» Action item:
Find the line in the entries below that contains "ATOM 263 O O". Repeat it exactly, and every line after it through the line that contains "ATOM 274 N N".
★ ★ ★ ★ ★ ★ ★
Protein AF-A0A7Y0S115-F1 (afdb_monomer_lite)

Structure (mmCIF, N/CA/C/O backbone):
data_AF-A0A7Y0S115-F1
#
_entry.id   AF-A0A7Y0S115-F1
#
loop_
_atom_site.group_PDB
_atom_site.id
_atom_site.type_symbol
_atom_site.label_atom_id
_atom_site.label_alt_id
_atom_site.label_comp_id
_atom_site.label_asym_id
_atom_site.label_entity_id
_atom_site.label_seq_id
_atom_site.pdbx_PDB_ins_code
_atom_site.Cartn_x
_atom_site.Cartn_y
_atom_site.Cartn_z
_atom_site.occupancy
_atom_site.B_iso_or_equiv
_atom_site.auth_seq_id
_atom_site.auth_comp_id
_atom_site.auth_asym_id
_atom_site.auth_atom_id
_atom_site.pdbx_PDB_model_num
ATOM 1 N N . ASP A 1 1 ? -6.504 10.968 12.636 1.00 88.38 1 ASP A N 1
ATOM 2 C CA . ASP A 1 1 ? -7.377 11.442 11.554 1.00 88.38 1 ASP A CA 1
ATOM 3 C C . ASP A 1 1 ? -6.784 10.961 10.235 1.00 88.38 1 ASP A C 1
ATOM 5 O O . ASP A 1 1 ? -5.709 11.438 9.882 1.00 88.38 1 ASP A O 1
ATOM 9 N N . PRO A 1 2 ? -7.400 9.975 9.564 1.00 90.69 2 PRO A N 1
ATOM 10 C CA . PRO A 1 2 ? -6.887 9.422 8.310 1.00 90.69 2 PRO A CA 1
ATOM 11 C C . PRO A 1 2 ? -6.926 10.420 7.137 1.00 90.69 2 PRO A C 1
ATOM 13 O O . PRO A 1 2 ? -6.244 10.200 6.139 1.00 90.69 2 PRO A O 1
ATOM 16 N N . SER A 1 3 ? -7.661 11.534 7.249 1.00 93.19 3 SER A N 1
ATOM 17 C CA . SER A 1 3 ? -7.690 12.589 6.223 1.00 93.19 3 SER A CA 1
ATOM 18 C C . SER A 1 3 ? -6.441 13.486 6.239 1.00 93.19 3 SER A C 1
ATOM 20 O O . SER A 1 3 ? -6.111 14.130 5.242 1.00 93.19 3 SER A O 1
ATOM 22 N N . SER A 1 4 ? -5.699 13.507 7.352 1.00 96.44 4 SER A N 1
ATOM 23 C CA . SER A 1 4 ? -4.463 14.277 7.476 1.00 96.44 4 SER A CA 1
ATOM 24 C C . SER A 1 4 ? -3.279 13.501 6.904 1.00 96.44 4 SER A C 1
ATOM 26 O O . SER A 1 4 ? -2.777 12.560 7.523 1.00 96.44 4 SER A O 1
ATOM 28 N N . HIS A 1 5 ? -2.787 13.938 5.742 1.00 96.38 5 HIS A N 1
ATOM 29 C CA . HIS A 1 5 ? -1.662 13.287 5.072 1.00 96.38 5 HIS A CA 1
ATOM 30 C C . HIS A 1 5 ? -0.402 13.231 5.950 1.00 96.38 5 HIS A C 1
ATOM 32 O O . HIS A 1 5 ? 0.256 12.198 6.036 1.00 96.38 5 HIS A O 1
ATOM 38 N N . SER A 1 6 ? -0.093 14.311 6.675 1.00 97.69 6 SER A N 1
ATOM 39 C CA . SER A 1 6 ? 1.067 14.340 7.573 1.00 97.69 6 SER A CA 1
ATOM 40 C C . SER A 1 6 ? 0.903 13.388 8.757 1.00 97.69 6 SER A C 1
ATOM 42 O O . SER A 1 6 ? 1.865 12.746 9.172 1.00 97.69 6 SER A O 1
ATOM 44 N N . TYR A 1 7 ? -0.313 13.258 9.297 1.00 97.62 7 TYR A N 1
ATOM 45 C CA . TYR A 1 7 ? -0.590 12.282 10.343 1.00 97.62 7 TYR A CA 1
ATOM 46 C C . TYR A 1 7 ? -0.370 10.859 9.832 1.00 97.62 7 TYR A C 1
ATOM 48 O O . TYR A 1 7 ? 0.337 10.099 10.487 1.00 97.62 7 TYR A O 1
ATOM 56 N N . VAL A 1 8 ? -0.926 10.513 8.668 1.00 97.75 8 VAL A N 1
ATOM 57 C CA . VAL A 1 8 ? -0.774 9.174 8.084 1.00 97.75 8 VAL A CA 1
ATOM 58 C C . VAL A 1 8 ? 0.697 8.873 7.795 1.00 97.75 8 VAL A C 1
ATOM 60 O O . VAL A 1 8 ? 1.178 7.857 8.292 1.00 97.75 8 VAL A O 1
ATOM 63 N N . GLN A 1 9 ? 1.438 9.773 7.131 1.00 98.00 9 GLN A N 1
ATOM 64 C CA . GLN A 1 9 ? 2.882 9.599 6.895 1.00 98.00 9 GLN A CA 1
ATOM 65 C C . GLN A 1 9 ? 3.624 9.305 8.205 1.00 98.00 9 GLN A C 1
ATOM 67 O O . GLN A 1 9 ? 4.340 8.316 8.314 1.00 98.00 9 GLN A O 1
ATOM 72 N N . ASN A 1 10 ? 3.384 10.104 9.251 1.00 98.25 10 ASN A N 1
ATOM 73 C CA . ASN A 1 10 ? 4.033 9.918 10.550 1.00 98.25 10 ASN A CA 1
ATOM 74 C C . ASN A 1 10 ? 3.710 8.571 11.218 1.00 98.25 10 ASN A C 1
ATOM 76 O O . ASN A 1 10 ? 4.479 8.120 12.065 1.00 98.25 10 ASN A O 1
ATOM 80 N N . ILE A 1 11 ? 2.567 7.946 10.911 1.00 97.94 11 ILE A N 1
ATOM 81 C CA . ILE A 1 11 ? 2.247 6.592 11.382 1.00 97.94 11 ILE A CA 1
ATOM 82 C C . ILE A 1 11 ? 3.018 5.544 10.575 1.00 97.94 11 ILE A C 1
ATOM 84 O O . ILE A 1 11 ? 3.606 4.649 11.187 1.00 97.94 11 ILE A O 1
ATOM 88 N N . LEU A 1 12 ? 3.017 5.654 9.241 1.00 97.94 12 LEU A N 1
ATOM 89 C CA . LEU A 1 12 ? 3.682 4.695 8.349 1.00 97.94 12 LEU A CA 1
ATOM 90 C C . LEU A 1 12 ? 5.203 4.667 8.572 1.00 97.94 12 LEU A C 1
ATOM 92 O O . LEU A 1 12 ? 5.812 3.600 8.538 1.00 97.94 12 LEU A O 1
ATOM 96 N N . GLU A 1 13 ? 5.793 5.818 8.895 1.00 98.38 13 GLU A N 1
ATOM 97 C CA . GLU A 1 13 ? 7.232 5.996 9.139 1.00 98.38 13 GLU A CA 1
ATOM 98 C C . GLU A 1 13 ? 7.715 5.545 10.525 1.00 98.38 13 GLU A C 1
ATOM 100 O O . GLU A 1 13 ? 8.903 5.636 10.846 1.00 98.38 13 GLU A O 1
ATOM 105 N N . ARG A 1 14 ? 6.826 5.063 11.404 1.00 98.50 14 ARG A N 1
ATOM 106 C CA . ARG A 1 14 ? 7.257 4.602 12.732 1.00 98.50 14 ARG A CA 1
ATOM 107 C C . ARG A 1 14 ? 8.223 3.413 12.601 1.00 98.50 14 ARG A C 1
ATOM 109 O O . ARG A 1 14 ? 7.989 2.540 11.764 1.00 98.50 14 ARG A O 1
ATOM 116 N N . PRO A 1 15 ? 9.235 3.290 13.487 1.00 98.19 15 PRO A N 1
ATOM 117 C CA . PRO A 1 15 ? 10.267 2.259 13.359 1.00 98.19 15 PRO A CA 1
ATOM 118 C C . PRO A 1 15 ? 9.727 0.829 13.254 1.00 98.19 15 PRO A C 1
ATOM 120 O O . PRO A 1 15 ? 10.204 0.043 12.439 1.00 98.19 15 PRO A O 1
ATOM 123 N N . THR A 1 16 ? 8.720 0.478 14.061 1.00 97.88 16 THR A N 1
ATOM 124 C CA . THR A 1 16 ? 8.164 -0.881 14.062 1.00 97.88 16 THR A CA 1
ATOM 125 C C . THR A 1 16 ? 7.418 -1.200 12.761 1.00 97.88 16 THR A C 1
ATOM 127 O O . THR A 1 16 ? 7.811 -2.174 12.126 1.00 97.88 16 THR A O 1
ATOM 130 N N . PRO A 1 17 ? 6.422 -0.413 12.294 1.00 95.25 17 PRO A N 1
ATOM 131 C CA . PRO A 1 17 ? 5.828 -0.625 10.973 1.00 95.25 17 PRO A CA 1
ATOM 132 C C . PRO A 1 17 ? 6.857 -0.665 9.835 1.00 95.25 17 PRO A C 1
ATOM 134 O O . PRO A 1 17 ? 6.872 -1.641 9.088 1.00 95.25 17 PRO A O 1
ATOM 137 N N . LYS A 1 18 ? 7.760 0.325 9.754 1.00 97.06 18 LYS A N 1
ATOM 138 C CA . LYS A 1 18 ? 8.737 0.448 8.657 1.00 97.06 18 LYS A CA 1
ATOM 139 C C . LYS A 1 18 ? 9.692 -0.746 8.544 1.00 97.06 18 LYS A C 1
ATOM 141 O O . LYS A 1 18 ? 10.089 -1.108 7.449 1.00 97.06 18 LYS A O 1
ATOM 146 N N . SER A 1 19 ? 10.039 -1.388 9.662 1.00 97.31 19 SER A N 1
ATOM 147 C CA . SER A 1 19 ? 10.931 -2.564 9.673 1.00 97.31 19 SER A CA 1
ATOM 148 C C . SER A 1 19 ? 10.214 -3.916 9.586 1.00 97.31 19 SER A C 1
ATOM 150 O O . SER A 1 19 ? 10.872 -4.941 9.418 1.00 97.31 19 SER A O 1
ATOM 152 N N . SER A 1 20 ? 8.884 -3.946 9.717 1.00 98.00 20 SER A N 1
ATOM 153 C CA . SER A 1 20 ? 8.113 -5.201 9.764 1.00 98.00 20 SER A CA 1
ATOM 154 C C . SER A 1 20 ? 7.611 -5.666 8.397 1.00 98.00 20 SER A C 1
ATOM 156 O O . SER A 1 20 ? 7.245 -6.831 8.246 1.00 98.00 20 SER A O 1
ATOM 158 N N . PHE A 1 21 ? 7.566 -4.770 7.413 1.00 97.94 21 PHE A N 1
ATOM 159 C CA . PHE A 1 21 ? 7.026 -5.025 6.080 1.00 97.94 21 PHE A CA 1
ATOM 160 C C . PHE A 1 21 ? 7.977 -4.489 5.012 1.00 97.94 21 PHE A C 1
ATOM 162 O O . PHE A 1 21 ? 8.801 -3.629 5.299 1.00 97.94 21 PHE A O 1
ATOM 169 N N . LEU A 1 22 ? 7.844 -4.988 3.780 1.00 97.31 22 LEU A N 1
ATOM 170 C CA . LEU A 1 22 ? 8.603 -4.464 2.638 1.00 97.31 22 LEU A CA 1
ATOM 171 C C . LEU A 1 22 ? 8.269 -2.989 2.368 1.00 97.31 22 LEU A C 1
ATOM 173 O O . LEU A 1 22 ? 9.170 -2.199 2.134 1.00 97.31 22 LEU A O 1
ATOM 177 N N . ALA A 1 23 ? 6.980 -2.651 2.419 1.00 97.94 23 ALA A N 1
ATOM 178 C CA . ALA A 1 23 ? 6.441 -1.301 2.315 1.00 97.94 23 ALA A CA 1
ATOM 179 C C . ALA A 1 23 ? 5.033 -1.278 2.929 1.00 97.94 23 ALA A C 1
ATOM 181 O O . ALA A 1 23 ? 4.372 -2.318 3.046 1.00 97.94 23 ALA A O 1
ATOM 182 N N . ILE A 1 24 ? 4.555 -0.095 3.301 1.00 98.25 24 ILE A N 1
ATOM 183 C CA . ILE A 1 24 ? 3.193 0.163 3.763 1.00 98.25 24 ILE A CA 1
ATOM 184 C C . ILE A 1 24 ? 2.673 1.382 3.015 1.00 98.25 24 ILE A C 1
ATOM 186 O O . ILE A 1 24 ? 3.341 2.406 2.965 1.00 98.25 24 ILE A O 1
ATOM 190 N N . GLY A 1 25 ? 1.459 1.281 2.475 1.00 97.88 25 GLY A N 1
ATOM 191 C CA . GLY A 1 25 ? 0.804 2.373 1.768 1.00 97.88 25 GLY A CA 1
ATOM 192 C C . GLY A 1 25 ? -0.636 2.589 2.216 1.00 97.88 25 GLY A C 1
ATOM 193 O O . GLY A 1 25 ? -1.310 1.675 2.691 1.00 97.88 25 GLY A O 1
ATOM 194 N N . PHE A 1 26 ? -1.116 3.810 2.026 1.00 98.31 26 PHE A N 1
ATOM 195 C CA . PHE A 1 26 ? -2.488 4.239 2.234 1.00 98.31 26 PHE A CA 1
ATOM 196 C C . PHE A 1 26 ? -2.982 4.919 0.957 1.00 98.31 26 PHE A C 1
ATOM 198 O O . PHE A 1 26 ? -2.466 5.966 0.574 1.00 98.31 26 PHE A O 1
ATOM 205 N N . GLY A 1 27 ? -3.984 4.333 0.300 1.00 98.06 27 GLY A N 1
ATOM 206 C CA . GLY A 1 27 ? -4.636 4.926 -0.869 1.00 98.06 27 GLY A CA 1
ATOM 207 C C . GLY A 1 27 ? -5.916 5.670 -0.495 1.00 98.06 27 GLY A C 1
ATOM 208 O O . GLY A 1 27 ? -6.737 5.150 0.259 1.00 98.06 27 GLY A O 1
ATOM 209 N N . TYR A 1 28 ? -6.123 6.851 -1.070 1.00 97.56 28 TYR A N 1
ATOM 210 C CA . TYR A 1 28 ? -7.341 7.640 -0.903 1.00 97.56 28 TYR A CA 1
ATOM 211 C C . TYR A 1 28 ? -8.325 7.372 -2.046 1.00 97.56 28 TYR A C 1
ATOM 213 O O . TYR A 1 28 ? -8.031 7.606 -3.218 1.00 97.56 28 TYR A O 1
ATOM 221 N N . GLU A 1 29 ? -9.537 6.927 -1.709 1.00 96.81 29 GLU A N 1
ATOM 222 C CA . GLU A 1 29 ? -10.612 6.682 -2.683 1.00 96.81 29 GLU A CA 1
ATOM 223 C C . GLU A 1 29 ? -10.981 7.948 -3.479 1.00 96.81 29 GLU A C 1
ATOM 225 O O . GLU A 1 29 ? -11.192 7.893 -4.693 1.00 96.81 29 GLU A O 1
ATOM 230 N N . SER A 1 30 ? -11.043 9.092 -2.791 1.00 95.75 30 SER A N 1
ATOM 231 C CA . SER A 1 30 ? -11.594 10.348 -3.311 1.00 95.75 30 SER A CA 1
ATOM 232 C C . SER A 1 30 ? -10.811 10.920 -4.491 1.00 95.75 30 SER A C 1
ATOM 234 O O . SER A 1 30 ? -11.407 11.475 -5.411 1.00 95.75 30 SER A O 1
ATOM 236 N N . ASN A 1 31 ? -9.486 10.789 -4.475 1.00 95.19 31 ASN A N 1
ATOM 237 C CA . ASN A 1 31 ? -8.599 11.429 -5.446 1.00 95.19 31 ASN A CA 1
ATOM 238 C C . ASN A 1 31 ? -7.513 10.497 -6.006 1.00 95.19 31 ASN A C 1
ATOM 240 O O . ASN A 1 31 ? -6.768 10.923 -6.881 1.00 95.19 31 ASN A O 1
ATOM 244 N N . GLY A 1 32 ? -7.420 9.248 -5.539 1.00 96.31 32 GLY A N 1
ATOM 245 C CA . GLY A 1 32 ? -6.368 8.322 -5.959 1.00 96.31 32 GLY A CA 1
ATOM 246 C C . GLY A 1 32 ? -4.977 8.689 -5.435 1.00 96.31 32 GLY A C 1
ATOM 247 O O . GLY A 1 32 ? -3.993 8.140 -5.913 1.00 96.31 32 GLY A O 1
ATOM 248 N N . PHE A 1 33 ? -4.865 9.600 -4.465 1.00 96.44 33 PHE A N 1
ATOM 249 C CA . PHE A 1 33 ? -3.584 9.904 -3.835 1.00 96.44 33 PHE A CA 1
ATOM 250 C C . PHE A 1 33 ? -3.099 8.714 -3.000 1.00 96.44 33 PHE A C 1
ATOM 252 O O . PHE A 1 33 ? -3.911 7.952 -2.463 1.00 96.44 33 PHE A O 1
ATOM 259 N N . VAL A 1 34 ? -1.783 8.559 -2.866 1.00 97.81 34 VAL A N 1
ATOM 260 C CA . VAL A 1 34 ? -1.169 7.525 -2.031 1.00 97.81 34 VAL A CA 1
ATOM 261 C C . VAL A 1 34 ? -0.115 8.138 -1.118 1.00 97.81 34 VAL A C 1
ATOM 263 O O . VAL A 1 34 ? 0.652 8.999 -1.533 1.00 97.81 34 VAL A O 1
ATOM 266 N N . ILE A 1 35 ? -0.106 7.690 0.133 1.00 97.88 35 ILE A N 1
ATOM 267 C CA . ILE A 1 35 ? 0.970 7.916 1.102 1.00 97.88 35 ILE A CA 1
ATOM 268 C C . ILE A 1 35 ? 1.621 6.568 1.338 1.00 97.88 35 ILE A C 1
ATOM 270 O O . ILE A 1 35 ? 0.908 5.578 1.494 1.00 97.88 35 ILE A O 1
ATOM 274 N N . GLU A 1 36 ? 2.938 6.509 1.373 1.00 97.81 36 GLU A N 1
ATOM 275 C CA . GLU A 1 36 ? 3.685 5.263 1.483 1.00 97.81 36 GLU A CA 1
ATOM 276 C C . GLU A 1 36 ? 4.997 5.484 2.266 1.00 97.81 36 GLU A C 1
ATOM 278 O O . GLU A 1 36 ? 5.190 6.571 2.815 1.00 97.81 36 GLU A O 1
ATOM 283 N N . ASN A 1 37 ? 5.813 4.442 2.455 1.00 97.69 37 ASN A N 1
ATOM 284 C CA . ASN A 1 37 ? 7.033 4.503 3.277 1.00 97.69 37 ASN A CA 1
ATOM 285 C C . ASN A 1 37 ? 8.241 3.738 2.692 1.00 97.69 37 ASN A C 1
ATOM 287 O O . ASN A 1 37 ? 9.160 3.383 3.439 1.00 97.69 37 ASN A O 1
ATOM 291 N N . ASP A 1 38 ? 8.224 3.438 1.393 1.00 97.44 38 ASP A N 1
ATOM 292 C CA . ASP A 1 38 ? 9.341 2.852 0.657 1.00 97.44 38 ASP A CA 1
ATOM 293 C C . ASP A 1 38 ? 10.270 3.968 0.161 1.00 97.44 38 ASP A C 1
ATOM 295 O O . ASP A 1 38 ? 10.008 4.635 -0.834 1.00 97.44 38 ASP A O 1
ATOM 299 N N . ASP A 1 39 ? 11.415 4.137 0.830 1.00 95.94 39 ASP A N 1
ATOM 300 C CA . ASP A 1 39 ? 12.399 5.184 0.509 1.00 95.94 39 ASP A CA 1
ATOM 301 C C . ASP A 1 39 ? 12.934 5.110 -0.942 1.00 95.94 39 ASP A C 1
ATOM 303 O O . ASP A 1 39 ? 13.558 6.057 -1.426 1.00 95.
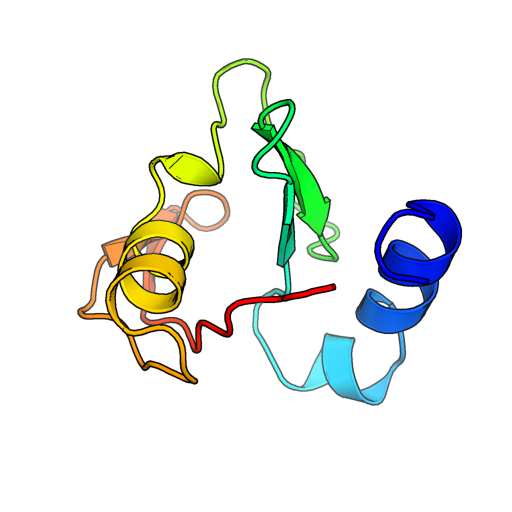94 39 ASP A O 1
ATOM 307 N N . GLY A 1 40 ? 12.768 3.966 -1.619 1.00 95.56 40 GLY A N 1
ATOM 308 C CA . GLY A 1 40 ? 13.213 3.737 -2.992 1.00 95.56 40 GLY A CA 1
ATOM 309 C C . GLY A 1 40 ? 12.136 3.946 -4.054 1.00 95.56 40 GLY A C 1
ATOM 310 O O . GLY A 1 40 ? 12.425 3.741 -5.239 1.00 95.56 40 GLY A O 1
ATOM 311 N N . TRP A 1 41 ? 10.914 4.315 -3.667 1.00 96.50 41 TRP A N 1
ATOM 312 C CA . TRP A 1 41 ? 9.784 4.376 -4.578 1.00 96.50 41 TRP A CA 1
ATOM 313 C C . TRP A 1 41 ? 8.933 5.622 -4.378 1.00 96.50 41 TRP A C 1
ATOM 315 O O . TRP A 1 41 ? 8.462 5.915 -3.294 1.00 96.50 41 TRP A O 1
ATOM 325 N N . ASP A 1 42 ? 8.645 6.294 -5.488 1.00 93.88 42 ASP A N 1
★ ★ ★ ★ ★ ★ ★
» Result of this task:
ATOM 263 O O . VAL A 1 34 ? 0.652 8.999 -1.533 1.00 97.81 34 VAL A O 1
ATOM 266 N N . ILE A 1 35 ? -0.106 7.690 0.133 1.00 97.88 35 ILE A N 1
ATOM 267 C CA . ILE A 1 35 ? 0.970 7.916 1.102 1.00 97.88 35 ILE A CA 1
ATOM 268 C C . ILE A 1 35 ? 1.621 6.568 1.338 1.00 97.88 35 ILE A C 1
ATOM 270 O O . ILE A 1 35 ? 0.908 5.578 1.494 1.00 97.88 35 ILE A O 1
ATOM 274 N N . GLU A 1 36 ? 2.938 6.509 1.373 1.00 97.81 36 GLU A N 1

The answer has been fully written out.